Ridge on Sunday raised the terror threat level for financial institutions in the three cities to orange, or high alert, the second highest level on the government’s five-point spectrum. Elsewhere, he said, the alert would remain at yellow, or elevated.

“Iconic economic targets are at the heart of (the terrorists’) interest,” Ridge said.

There was no obvious boost in security at the White House, where defenses were stiffened after the Sept. 11 attacks. Pennsylvania Avenue, the street in front of the White House, has been closed for months because of a huge construction project to turn the roadway into a pedestrian boulevard. On the west side of the White House, truck traffic has been barred for some time along 17th Street.

The fresh intelligence did not give crucial details about when, where or how terrorists may strike, Ridge said, but government analysis indicates terrorists may favor car or truck bombs or other means to physically destroy targets.

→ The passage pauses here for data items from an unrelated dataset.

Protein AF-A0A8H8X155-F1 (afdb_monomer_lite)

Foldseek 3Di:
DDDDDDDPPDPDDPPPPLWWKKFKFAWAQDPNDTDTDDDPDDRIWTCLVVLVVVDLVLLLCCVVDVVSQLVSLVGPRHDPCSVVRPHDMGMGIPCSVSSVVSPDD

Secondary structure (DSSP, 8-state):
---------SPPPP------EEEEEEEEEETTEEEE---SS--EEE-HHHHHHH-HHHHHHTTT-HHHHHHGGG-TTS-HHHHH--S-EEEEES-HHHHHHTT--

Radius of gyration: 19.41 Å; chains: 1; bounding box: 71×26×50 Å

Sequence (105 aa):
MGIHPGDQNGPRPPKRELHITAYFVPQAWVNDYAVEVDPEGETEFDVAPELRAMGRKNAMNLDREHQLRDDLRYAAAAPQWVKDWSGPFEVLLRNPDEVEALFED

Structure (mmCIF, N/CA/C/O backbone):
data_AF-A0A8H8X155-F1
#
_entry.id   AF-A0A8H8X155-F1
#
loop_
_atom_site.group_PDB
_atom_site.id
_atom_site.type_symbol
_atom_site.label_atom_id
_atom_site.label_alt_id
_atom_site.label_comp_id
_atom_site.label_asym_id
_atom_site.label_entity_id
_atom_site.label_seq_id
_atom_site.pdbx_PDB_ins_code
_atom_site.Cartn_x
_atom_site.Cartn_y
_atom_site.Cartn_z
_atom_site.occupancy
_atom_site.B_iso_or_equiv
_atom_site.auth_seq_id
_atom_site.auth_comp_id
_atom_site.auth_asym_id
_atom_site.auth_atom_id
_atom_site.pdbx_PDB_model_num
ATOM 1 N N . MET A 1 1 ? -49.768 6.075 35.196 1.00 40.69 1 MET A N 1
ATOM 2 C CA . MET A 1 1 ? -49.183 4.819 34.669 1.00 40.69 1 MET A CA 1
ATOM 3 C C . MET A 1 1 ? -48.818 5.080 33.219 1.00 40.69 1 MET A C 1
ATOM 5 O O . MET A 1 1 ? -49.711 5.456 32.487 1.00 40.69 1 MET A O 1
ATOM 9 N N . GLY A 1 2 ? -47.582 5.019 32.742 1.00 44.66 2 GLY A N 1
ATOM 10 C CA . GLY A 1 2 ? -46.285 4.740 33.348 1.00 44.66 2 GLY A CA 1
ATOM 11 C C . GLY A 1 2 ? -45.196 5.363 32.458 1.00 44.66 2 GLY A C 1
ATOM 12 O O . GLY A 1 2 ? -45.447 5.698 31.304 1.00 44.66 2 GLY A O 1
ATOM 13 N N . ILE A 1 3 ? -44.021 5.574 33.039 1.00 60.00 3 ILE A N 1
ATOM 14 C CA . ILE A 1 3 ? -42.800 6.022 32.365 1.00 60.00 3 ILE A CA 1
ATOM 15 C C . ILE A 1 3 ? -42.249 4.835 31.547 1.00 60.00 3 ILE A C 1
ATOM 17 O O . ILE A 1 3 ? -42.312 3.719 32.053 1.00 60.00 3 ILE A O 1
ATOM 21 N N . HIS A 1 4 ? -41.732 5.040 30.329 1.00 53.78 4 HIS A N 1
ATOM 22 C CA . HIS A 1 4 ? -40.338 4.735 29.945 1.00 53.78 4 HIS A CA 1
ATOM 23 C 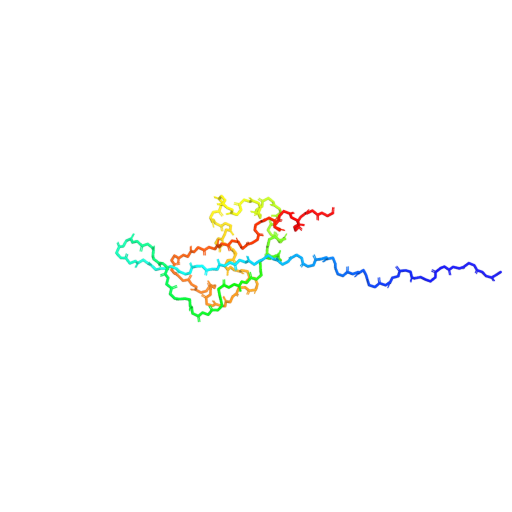C . HIS A 1 4 ? -40.074 4.948 28.431 1.00 53.78 4 HIS A C 1
ATOM 25 O O . HIS A 1 4 ? -40.947 4.678 27.608 1.00 53.78 4 HIS A O 1
ATOM 31 N N . PRO A 1 5 ? -38.879 5.469 28.077 1.00 52.19 5 PRO A N 1
ATOM 32 C CA . PRO A 1 5 ? -38.511 5.960 26.752 1.00 52.19 5 PRO A CA 1
ATOM 33 C C . PRO A 1 5 ? -38.007 4.822 25.858 1.00 52.19 5 PRO A C 1
ATOM 35 O O . PRO A 1 5 ? -37.016 4.166 26.170 1.00 52.19 5 PRO A O 1
ATOM 38 N N . GLY A 1 6 ? -38.689 4.588 24.741 1.00 45.94 6 GLY A N 1
ATOM 39 C CA . GLY A 1 6 ? -38.239 3.641 23.727 1.00 45.94 6 GLY A CA 1
ATOM 40 C C . GLY A 1 6 ? -37.089 4.226 22.913 1.00 45.94 6 GLY A C 1
ATOM 41 O O . GLY A 1 6 ? -37.301 5.132 22.116 1.00 45.94 6 GLY A O 1
ATOM 42 N N . ASP A 1 7 ? -35.892 3.697 23.147 1.00 49.34 7 ASP A N 1
ATOM 43 C CA . ASP A 1 7 ? -34.912 3.375 22.109 1.00 49.34 7 ASP A CA 1
ATOM 44 C C . ASP A 1 7 ? -34.536 4.495 21.115 1.00 49.34 7 ASP A C 1
ATOM 46 O O . ASP A 1 7 ? -34.931 4.511 19.951 1.00 49.34 7 ASP A O 1
ATOM 50 N N . GLN A 1 8 ? -33.646 5.397 21.541 1.00 48.34 8 GLN A N 1
ATOM 51 C CA . GLN A 1 8 ? -32.761 6.101 20.603 1.00 48.34 8 GLN A CA 1
ATOM 52 C C . GLN A 1 8 ? -31.591 5.188 20.202 1.00 48.34 8 GLN A C 1
ATOM 54 O O . GLN A 1 8 ? -30.431 5.498 20.459 1.00 48.34 8 GLN A O 1
ATOM 59 N N . ASN A 1 9 ? -31.894 4.037 19.604 1.00 46.06 9 ASN A N 1
ATOM 60 C CA . ASN A 1 9 ? -30.909 3.153 18.977 1.00 46.06 9 ASN A CA 1
ATOM 61 C C . ASN A 1 9 ? -31.217 3.043 17.478 1.00 46.06 9 ASN A C 1
ATOM 63 O O . ASN A 1 9 ? -31.358 1.967 16.907 1.00 46.06 9 ASN A O 1
ATOM 67 N N . GLY A 1 10 ? -31.355 4.199 16.821 1.00 44.75 10 GLY A N 1
ATOM 68 C CA . GLY A 1 10 ? -31.074 4.238 15.390 1.00 44.75 10 GLY A CA 1
ATOM 69 C C . GLY A 1 10 ? -29.606 3.843 15.204 1.00 44.75 10 GLY A C 1
ATOM 70 O O . GLY A 1 10 ? -28.788 4.252 16.039 1.00 44.75 10 GLY A O 1
ATOM 71 N N . PRO A 1 11 ? -29.242 3.046 14.179 1.00 51.06 11 PRO A N 1
ATOM 72 C CA . PRO A 1 11 ? -27.840 2.758 13.921 1.00 51.06 11 PRO A CA 1
ATOM 73 C C . PRO A 1 11 ? -27.114 4.099 13.868 1.00 51.06 11 PRO A C 1
ATOM 75 O O . PRO A 1 11 ? -27.518 4.994 13.120 1.00 51.06 11 PRO A O 1
ATOM 78 N N . ARG A 1 12 ? -26.092 4.269 14.718 1.00 49.09 12 ARG A N 1
ATOM 79 C CA . ARG A 1 12 ? -25.184 5.412 14.587 1.00 49.09 12 ARG A CA 1
ATOM 80 C C . ARG A 1 12 ? -24.801 5.467 13.105 1.00 49.09 12 ARG A C 1
ATOM 82 O O . ARG A 1 12 ? -24.500 4.397 12.563 1.00 49.09 12 ARG A O 1
ATOM 89 N N . PRO A 1 13 ? -24.830 6.637 12.438 1.00 51.00 13 PRO A N 1
ATOM 90 C CA . PRO A 1 13 ? -24.236 6.723 11.109 1.00 51.00 13 PRO A CA 1
ATOM 91 C C . PRO A 1 13 ? -22.843 6.087 11.208 1.00 51.00 13 PRO A C 1
ATOM 93 O O . PRO A 1 13 ? -22.168 6.336 12.220 1.00 51.00 13 PRO A O 1
ATOM 96 N N . PRO A 1 14 ? -22.449 5.199 10.273 1.00 47.16 14 PRO A N 1
ATOM 97 C CA . PRO A 1 14 ? -21.142 4.571 10.345 1.00 47.16 14 PRO A CA 1
ATOM 98 C C . PRO A 1 14 ? -20.127 5.694 10.517 1.00 47.16 14 PRO A C 1
ATOM 100 O O . PRO A 1 14 ? -20.137 6.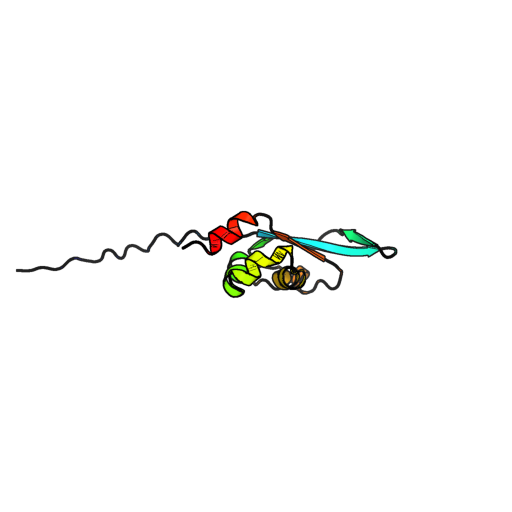687 9.785 1.00 47.16 14 PRO A O 1
ATOM 103 N N . LYS A 1 15 ? -19.358 5.593 11.602 1.00 55.22 15 LYS A N 1
ATOM 104 C CA . LYS A 1 15 ? -18.268 6.503 11.941 1.00 55.22 15 LYS A CA 1
ATOM 105 C C . LYS A 1 15 ? -17.465 6.656 10.653 1.00 55.22 15 LYS A C 1
ATOM 107 O O . LYS A 1 15 ? -16.991 5.625 10.189 1.00 55.22 15 LYS A O 1
ATOM 112 N N . ARG A 1 16 ? -17.444 7.862 10.055 1.00 57.88 16 ARG A N 1
ATOM 113 C CA . ARG A 1 16 ? -16.885 8.143 8.715 1.00 57.88 16 ARG A CA 1
ATOM 114 C C . ARG A 1 16 ? -15.769 7.152 8.404 1.00 57.88 16 ARG A C 1
ATOM 116 O O . ARG A 1 16 ? -14.747 7.147 9.094 1.00 57.88 16 ARG A O 1
ATOM 123 N N . GLU A 1 17 ? -16.018 6.267 7.447 1.00 64.50 17 GLU A N 1
ATOM 124 C CA . GLU A 1 17 ? -15.013 5.337 6.954 1.00 64.50 17 GLU A CA 1
ATOM 125 C C . GLU A 1 17 ? -13.983 6.194 6.219 1.00 64.50 17 GLU A C 1
ATOM 127 O O . GLU A 1 17 ? -14.143 6.555 5.060 1.00 64.50 17 GLU A O 1
ATOM 132 N N . LEU A 1 18 ? -12.996 6.671 6.977 1.00 76.62 18 LEU A N 1
ATOM 133 C CA . LEU A 1 18 ? -11.823 7.340 6.445 1.00 76.62 18 LEU A CA 1
ATOM 134 C C . LEU A 1 18 ? -11.067 6.284 5.651 1.00 76.62 18 LEU A C 1
ATOM 136 O O . LEU A 1 18 ? -10.490 5.370 6.237 1.00 76.62 18 LEU A O 1
ATOM 140 N N . HIS A 1 19 ? -11.158 6.387 4.330 1.00 81.25 19 HIS A N 1
ATOM 141 C CA . HIS A 1 19 ? -10.432 5.546 3.395 1.00 81.25 19 HIS A CA 1
ATOM 142 C C . HIS A 1 19 ? -9.085 6.196 3.117 1.00 81.25 19 HIS A C 1
ATOM 144 O O . HIS A 1 19 ? -9.016 7.375 2.766 1.00 81.25 19 HIS A O 1
ATOM 150 N N . ILE A 1 20 ? -8.016 5.428 3.283 1.00 87.31 20 ILE A N 1
ATOM 151 C CA . ILE A 1 20 ? -6.659 5.886 3.006 1.00 87.31 20 ILE A CA 1
ATOM 152 C C . ILE A 1 20 ? -6.146 5.016 1.880 1.00 87.31 20 ILE A C 1
ATOM 154 O O . ILE A 1 20 ? -5.887 3.834 2.086 1.00 87.31 20 ILE A O 1
ATOM 158 N N . THR A 1 21 ? -5.973 5.599 0.702 1.00 90.31 21 THR A N 1
ATOM 159 C CA . THR A 1 21 ? -5.451 4.866 -0.448 1.00 90.31 21 THR A CA 1
ATOM 160 C C . THR A 1 21 ? -3.928 4.926 -0.464 1.00 90.31 21 THR A C 1
ATOM 162 O O . THR A 1 21 ? -3.333 6.011 -0.449 1.00 90.31 21 THR A O 1
ATOM 165 N N . ALA A 1 22 ? -3.294 3.759 -0.525 1.00 90.62 22 ALA A N 1
ATOM 166 C CA . ALA A 1 22 ? -1.885 3.625 -0.865 1.00 90.62 22 ALA A CA 1
ATOM 167 C C . ALA A 1 22 ? -1.735 3.280 -2.351 1.00 90.62 22 ALA A C 1
ATOM 169 O O . ALA A 1 22 ? -2.575 2.589 -2.919 1.00 90.62 22 ALA A O 1
ATOM 170 N N . TYR A 1 23 ? -0.660 3.767 -2.961 1.00 91.62 23 TYR A N 1
ATOM 171 C CA . TYR A 1 23 ? -0.254 3.520 -4.336 1.00 91.62 23 TYR A CA 1
ATOM 172 C C . TYR A 1 23 ? 1.056 2.734 -4.334 1.00 91.62 23 TYR A C 1
ATOM 174 O O . TYR A 1 23 ? 2.059 3.198 -3.789 1.00 91.62 23 TYR A O 1
ATOM 182 N N . PHE A 1 24 ? 1.052 1.555 -4.942 1.00 92.75 24 PHE A N 1
ATOM 183 C CA . PHE A 1 24 ? 2.226 0.707 -5.094 1.00 92.75 24 PHE A CA 1
ATOM 184 C C . PHE A 1 24 ? 2.937 0.992 -6.416 1.00 92.75 24 PHE A C 1
ATOM 186 O O . PHE A 1 24 ? 2.344 0.898 -7.490 1.00 92.75 24 PHE A O 1
ATOM 193 N N . VAL A 1 25 ? 4.222 1.315 -6.330 1.00 92.19 25 VAL A N 1
ATOM 194 C CA . VAL A 1 25 ? 5.105 1.594 -7.461 1.00 92.19 25 VAL A CA 1
ATOM 195 C C . VAL A 1 25 ? 6.054 0.405 -7.628 1.00 92.19 25 VAL A C 1
ATOM 197 O O . VAL A 1 25 ? 7.056 0.326 -6.911 1.00 92.19 25 VAL A O 1
ATOM 200 N N . PRO A 1 26 ? 5.768 -0.552 -8.526 1.00 93.25 26 PRO A N 1
ATOM 201 C CA . PRO A 1 26 ? 6.703 -1.632 -8.801 1.00 93.25 26 PRO A CA 1
ATOM 202 C C . PRO A 1 26 ? 7.945 -1.071 -9.496 1.00 93.25 26 PRO A C 1
ATOM 204 O O . PRO A 1 26 ? 7.852 -0.266 -10.424 1.00 93.25 26 PRO A O 1
ATOM 207 N N . GLN A 1 27 ? 9.122 -1.511 -9.060 1.00 93.75 27 GLN A N 1
ATOM 208 C CA . GLN A 1 27 ? 10.396 -1.139 -9.659 1.00 93.75 27 GLN A CA 1
ATOM 209 C C . GLN A 1 27 ? 11.210 -2.389 -10.006 1.00 93.75 27 GLN A C 1
ATOM 211 O O . GLN A 1 27 ? 11.066 -3.454 -9.404 1.00 93.75 27 GLN A O 1
ATOM 216 N N . ALA A 1 28 ? 12.114 -2.262 -10.968 1.00 91.75 28 ALA A N 1
ATOM 217 C CA . ALA A 1 28 ? 13.079 -3.299 -11.302 1.00 91.75 28 ALA A CA 1
ATOM 218 C C . ALA A 1 28 ? 14.490 -2.723 -11.359 1.00 91.75 28 ALA A C 1
ATOM 220 O O . ALA A 1 28 ? 14.702 -1.578 -11.754 1.00 91.75 28 ALA A O 1
ATOM 221 N N . TRP A 1 29 ? 15.471 -3.541 -10.986 1.00 90.88 29 TRP A N 1
ATOM 222 C CA . TRP A 1 29 ? 16.877 -3.193 -11.135 1.00 90.88 29 TRP A CA 1
ATOM 223 C C . TRP A 1 29 ? 17.290 -3.300 -12.603 1.00 90.88 29 TRP A C 1
ATOM 225 O O . TRP A 1 29 ? 17.350 -4.393 -13.166 1.00 90.88 29 TRP A O 1
ATOM 235 N N . VAL A 1 30 ? 17.612 -2.165 -13.217 1.00 89.75 30 VAL A N 1
ATOM 236 C CA . VAL A 1 30 ? 18.139 -2.074 -14.580 1.00 89.75 30 VAL A CA 1
ATOM 237 C C . VAL A 1 30 ? 19.442 -1.284 -14.536 1.00 89.75 30 VAL A C 1
ATOM 239 O O . VAL A 1 30 ? 19.453 -0.101 -14.218 1.00 89.75 30 VAL A O 1
ATOM 242 N N . ASN A 1 31 ? 20.558 -1.939 -14.871 1.00 86.31 31 ASN A N 1
ATOM 243 C CA . ASN A 1 31 ? 21.902 -1.342 -14.830 1.00 86.31 31 ASN A CA 1
ATOM 244 C C . ASN A 1 31 ? 22.254 -0.678 -13.479 1.00 86.31 31 ASN A C 1
ATOM 246 O O . ASN A 1 31 ? 22.818 0.408 -13.474 1.00 86.31 31 ASN A O 1
ATOM 250 N N . ASP A 1 32 ? 21.935 -1.329 -12.353 1.00 89.44 32 ASP A N 1
ATOM 251 C CA . ASP A 1 32 ? 22.176 -0.822 -10.981 1.00 89.44 32 ASP A CA 1
ATOM 252 C C . ASP A 1 32 ? 21.274 0.355 -10.548 1.00 89.44 32 ASP A C 1
ATOM 254 O O . ASP A 1 32 ? 21.430 0.903 -9.461 1.00 89.44 32 ASP A O 1
ATOM 258 N N . TYR A 1 33 ? 20.272 0.712 -11.358 1.00 87.06 33 TYR A N 1
ATOM 259 C CA . TYR A 1 33 ? 19.258 1.709 -11.012 1.00 87.06 33 TYR A CA 1
ATOM 260 C C . TYR A 1 33 ? 17.885 1.054 -10.876 1.00 87.06 33 TYR A C 1
ATOM 262 O O . TYR A 1 33 ? 17.497 0.235 -11.710 1.00 87.06 33 TYR A O 1
ATOM 270 N N . ALA A 1 34 ? 17.144 1.416 -9.830 1.00 90.00 34 ALA A N 1
ATOM 271 C CA . ALA A 1 34 ? 15.743 1.041 -9.703 1.00 90.00 34 ALA A CA 1
ATOM 272 C C . ALA A 1 34 ? 14.916 1.929 -10.641 1.00 90.00 34 ALA A C 1
ATOM 274 O O . ALA A 1 34 ? 14.919 3.154 -10.508 1.00 90.00 34 ALA A O 1
ATOM 275 N N . VAL A 1 35 ? 14.251 1.314 -11.616 1.00 91.25 35 VAL A N 1
ATOM 276 C CA . VAL A 1 35 ? 13.353 1.999 -12.552 1.00 91.25 35 VAL A CA 1
ATOM 277 C C . VAL A 1 35 ? 11.934 1.504 -12.345 1.00 91.25 35 VAL A C 1
ATOM 279 O O . VAL A 1 35 ? 11.728 0.311 -12.131 1.00 91.25 35 VAL A O 1
ATOM 282 N N . GLU A 1 36 ? 10.966 2.414 -12.397 1.00 91.81 36 GLU A N 1
ATOM 283 C CA . GLU A 1 36 ? 9.545 2.067 -12.359 1.00 91.81 36 GLU A CA 1
ATOM 284 C C . GLU A 1 36 ? 9.200 1.171 -13.552 1.00 91.81 36 GLU A C 1
ATOM 286 O O . GLU A 1 36 ? 9.646 1.415 -14.678 1.00 91.81 36 GLU A O 1
ATOM 291 N N . VAL A 1 37 ? 8.433 0.115 -13.294 1.00 91.00 37 VAL A N 1
ATOM 292 C CA . VAL A 1 37 ? 7.989 -0.837 -14.318 1.00 91.00 37 VAL A CA 1
ATOM 293 C C . VAL A 1 37 ? 6.472 -0.862 -14.411 1.00 91.00 37 VAL A C 1
ATOM 295 O O . VAL A 1 37 ? 5.772 -0.394 -13.514 1.00 91.00 37 VAL A O 1
ATOM 298 N N . ASP A 1 38 ? 5.959 -1.407 -15.511 1.00 90.31 38 ASP A N 1
ATOM 299 C CA . ASP A 1 38 ? 4.523 -1.572 -15.688 1.00 90.31 38 ASP A CA 1
ATOM 300 C C . ASP A 1 38 ? 3.939 -2.494 -14.602 1.00 90.31 38 ASP A C 1
ATOM 302 O O . ASP A 1 38 ? 4.439 -3.607 -14.402 1.00 90.31 38 ASP A O 1
ATOM 306 N N . PRO A 1 39 ? 2.884 -2.056 -13.893 1.00 90.19 39 PRO A N 1
ATOM 307 C CA . PRO A 1 39 ? 2.214 -2.887 -12.907 1.00 90.19 39 PRO A CA 1
ATOM 308 C C . PRO A 1 39 ? 1.411 -4.012 -13.566 1.00 90.19 39 PRO A C 1
ATOM 310 O O . PRO A 1 39 ? 0.814 -3.838 -14.627 1.00 90.19 39 PRO A O 1
ATOM 313 N N . GLU A 1 40 ? 1.336 -5.165 -12.896 1.00 86.62 40 GLU A N 1
ATOM 314 C CA . GLU A 1 40 ? 0.566 -6.319 -13.387 1.00 86.62 40 GLU A CA 1
ATOM 315 C C . GLU A 1 40 ? -0.953 -6.149 -13.217 1.00 86.62 40 GLU A C 1
ATOM 317 O O . GLU A 1 40 ? -1.743 -6.882 -13.814 1.00 86.62 40 GLU A O 1
ATOM 322 N N . GLY A 1 41 ? -1.382 -5.186 -12.400 1.00 88.75 41 GLY A N 1
ATOM 323 C CA . GLY A 1 41 ? -2.787 -4.943 -12.119 1.00 88.75 41 GLY A CA 1
ATOM 324 C C . GLY A 1 41 ? -3.009 -3.680 -11.300 1.00 88.75 41 GLY A C 1
ATOM 325 O O . GLY A 1 41 ? -2.280 -2.700 -11.426 1.00 88.75 41 GLY A O 1
ATOM 326 N N . GLU A 1 42 ? -4.040 -3.710 -10.457 1.00 89.19 42 GLU A N 1
ATOM 327 C CA . GLU A 1 42 ? -4.389 -2.587 -9.588 1.00 89.19 42 GLU A CA 1
ATOM 328 C C . GLU A 1 42 ? -3.248 -2.283 -8.609 1.00 89.19 42 GLU A C 1
ATOM 330 O O . GLU A 1 42 ? -2.794 -3.164 -7.881 1.00 89.19 42 GLU A O 1
ATOM 335 N N . THR A 1 43 ? -2.760 -1.045 -8.623 1.00 90.50 43 THR A N 1
ATOM 336 C CA . THR A 1 43 ? -1.688 -0.551 -7.743 1.00 90.50 43 THR A CA 1
ATOM 337 C C . THR A 1 43 ? -2.221 0.216 -6.543 1.00 90.50 43 THR A C 1
ATOM 339 O O . THR A 1 43 ? -1.459 0.532 -5.634 1.00 90.50 43 THR A O 1
ATOM 342 N N . GLU A 1 44 ? -3.515 0.526 -6.537 1.00 91.75 44 GLU A N 1
ATOM 343 C CA . GLU A 1 44 ? -4.170 1.339 -5.521 1.00 91.75 44 GLU A CA 1
ATOM 344 C C . GLU A 1 44 ? -5.015 0.463 -4.609 1.00 91.75 44 GLU A C 1
ATOM 346 O O . GLU A 1 44 ? -5.883 -0.265 -5.074 1.00 91.75 44 GLU A O 1
ATOM 351 N N . PHE A 1 45 ? -4.778 0.535 -3.304 1.00 91.12 45 PHE A N 1
ATOM 352 C CA . PHE A 1 45 ? -5.544 -0.241 -2.333 1.00 91.12 45 PHE A CA 1
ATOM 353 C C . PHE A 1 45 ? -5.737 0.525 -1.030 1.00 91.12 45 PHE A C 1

In Newark, police set up metal fences surrounding the Prudential Plaza building, blocked off two city streets and toted assault rifles.

And in Washington, Mayor Anthony Williams put the entire city on an orange alert, although the Homeland Security Department has not officially raised the threat level outside financial-sector buildings.

Officials have warned that the al-Qaida network, blamed for the Sept. 11, 2001, attacks, may launch a large-scale assault in hopes of disrupting the Nov. 2 elections and demonstrating that it remains capable of offensive actions despite international efforts to combat terrorism.

An example of that international cooperation, Sunday’s warning stems in large part from Pakistan’s capture of an al-Qaida operative several weeks ago, a U.S. counterterrorism official said, speaking only anonymously. Officials would not identify the operative.

That detention led to the discovery of the documentary information about the extensive surveillance of the five buildings, the counterterrorism official said. The official said the scouting was going on before and after Sept. 11, 2001, but it’s unclear how recently.

That information was also discovered in Pakistan. Ridge would not comment on specific sources of the intelligence, but he credited strong partnerships with allies around the world, specifically citing Pakistan.

Pakistan’s information minister, Sheikh Rashid Ahmed, told The Associated Press on Monday that Pakistani intelligence agents discovered plans for new attacks on the United States and Britain on a computer seized during the arrest of a high-ranking al-Qaida operative.

He said the plans were in e-mails on the computer of Ahmed Khalfan Ghailani, a Tanzanian arrested July 25 after a gunbattle in the eastern city of Gujrat.

Authorities have also arrested another top al-Qaida suspect believed to be a computer and communications expert, and that that man was cooperating with investigators, Ahmed said.

A senior intelligence official, also speaking on condition of anonymity, said the intelligence gathered from several sources indicated scouting had been done to identify security in and around these buildings; the best places for reconnaissance; how to make contact with employees who work in the buildings; traffic patterns; and locations of hospitals and police departments.

Examples of the detail the official cited: midweek pedestrian traffic counts of 14 people per minute on each side of the street for a total of 28 people. The official said he had not seen such extraordinary detail in his 24 years in intelligence work.